Member of Legislative Assembly
- In office 1952–1957
- Succeeded by: S. P. Adithanar
- Constituency: Sathankulam
- In office 1962–1967
- Preceded by: S. P. Adithanar
- Succeeded by: Martin
- Constituency: Sathankulam

Member of Lok Sabha
- In office 1977–1980
- In office 1980–1984
- In office 1984–1985
- Preceded by: M. S. Sivasamy
- Succeeded by: R. Dhanuskodi Athithan
- Constituency: Tiruchendur

Personal details
- Born: 22 December 1915 Arumuganeri, Madras Presidency British India
- Died: 27 January 1985 (aged 69) New Delhi
- Party: INC
- Spouse(s): Gomathi Devi Saroja
- Children: K T K Subash K T K Mohan Ram K T K Ashokan K T K Jamuna K T K Aruna K T K Jawahar K T K Thoosimuthu K T K Indra

= K. T. Kosalram =

Indian politician (1915–1985)

K. T. Kosalram (1915-1985) was an Indian politician. He was also a freedom fighter and a congressman. He owned Dina Sethi, a newspaper from Purasawakkam, Chennai.
== Early life and freedom struggle ==
K. T. Kosalram was born in 1915 and played a significant role in India's struggle for independence. He actively participated in the Civil Disobedience Movement in 1932 and the Quit India Movement in 1942. Kosalram was notably involved in the burning of the Kurumbur Railway Station during the 1942 uprisings, an act for which he was arrested, sentenced, and imprisoned. He served as the secretary of the Tirunelveli District Satyagraha Committee.

== Political career ==
Kosalram's political career began with his service as a Member of the then composite Madras State Legislative Assembly from 1946 to 1956, followed by his tenure in the Tamil Nadu Legislative Council from 1957 to 1962. He continued his legislative service as a Member of the Tamil Nadu Legislative Assembly from 1962 to 1967. Later, he was a member of Lok Sabha elected from Tiruchendur constituency in the 1977, 1980 and 1984 elections.

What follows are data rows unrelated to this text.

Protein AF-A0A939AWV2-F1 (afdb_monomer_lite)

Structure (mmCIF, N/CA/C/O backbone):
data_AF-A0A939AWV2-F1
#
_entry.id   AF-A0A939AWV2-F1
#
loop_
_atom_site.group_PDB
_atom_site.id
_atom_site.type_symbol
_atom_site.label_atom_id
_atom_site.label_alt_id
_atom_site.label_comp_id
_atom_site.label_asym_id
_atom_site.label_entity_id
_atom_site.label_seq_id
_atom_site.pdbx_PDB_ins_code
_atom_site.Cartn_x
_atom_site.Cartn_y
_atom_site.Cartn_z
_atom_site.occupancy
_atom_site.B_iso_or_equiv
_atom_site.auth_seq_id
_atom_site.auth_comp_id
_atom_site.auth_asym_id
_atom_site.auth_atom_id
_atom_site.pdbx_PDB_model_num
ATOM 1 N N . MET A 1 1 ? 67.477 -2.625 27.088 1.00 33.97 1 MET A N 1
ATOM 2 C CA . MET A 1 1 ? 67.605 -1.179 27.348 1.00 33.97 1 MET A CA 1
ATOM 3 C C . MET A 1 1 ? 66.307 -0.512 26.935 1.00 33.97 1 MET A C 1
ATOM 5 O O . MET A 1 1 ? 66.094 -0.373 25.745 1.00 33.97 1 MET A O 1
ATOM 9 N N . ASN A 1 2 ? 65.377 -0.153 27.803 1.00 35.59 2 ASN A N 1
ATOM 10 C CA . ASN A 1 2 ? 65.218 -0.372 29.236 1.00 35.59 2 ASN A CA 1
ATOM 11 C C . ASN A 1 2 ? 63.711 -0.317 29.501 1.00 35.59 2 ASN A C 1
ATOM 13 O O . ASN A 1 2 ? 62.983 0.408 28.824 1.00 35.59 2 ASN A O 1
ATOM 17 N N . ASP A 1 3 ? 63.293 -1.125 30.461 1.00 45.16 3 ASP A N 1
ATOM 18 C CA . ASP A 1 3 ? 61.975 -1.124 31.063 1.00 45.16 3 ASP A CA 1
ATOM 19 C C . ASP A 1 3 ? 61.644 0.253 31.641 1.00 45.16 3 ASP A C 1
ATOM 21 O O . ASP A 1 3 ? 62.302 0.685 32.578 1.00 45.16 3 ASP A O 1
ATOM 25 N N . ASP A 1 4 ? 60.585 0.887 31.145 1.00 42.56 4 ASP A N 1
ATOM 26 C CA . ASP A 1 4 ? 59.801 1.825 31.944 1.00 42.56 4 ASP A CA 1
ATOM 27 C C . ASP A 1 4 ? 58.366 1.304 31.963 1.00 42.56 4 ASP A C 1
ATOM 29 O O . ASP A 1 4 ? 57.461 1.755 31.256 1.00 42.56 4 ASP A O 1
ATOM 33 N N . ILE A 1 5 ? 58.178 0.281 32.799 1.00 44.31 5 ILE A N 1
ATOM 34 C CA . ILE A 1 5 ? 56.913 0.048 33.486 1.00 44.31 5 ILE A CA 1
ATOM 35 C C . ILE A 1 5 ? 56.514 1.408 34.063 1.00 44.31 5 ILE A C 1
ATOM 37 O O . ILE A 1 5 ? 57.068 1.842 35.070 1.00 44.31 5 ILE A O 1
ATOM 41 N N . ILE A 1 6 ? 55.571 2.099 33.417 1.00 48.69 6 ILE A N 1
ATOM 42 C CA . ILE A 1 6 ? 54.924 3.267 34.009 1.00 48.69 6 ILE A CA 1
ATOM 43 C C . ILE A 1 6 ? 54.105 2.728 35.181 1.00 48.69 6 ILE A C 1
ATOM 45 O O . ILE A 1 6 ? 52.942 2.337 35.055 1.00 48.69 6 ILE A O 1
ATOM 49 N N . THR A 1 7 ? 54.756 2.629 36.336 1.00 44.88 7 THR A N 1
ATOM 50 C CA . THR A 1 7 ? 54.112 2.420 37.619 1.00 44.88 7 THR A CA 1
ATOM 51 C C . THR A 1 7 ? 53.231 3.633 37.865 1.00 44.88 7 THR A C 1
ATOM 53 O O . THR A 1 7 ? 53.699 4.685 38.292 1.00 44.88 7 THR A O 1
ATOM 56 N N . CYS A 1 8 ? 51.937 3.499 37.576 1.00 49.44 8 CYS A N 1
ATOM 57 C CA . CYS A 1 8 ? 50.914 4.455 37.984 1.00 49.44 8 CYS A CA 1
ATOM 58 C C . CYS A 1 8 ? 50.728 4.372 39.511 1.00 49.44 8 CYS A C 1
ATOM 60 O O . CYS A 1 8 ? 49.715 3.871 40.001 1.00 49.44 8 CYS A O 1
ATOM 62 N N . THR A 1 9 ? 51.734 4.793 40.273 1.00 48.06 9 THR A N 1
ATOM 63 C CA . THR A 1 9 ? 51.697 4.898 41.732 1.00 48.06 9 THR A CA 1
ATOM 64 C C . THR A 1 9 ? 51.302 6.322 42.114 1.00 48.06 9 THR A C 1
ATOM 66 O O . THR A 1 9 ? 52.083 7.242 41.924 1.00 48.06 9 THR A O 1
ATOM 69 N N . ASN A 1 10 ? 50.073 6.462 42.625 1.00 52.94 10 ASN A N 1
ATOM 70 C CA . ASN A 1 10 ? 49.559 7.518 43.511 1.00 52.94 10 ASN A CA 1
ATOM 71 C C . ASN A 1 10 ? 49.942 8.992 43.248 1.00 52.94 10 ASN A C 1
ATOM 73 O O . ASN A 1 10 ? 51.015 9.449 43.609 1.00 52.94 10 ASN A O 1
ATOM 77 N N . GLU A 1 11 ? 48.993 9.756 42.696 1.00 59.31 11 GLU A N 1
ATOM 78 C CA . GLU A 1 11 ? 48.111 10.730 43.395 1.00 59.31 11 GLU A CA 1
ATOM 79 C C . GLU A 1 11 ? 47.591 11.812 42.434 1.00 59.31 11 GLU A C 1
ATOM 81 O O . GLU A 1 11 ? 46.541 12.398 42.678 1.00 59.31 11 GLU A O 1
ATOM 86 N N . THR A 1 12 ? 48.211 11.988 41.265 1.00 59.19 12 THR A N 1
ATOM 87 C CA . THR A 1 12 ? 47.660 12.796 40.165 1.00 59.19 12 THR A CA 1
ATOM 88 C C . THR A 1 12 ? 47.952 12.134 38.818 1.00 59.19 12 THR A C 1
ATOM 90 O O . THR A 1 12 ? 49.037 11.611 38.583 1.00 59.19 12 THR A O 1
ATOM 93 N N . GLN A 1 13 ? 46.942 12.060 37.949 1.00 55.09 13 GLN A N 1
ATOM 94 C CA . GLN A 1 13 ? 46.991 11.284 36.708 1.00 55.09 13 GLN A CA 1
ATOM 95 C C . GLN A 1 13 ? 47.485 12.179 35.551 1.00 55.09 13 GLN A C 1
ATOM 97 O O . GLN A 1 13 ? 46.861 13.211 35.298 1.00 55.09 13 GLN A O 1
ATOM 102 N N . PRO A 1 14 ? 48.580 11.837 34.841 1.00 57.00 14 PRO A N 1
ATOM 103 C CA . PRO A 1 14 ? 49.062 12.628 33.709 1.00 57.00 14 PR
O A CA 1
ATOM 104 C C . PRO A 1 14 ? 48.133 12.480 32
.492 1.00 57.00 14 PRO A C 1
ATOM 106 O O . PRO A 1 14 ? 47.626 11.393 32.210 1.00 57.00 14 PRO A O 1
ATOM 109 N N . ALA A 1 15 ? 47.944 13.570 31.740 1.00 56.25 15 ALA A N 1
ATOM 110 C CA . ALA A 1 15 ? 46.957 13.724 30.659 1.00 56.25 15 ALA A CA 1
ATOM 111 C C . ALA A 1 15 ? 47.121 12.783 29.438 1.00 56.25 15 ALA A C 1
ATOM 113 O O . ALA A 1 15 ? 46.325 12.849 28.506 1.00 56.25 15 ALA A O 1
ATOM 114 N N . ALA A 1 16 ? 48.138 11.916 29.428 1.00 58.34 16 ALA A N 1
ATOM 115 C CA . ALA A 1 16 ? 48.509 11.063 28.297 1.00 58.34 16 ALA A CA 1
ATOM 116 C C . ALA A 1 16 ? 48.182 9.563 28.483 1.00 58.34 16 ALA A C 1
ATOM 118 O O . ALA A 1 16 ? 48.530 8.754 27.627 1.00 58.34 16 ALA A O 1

== Contributions and legacy ==
In addition to his political roles, Kosalram organized the first Rehabilitation Centre for Sri Lankan repatriates at Nazareth in 1954. He also owned and operated Dina Sethi, a newspaper based in Purasawakkam, Chennai.

== Honors and recognition ==
A school in Tuticorin has been named in his honor, as well as the Sathankulam Bus Stand. In recognition of his centenary year, a special cover was released on 19 May 2015, in Tuticorin to celebrate his legacy.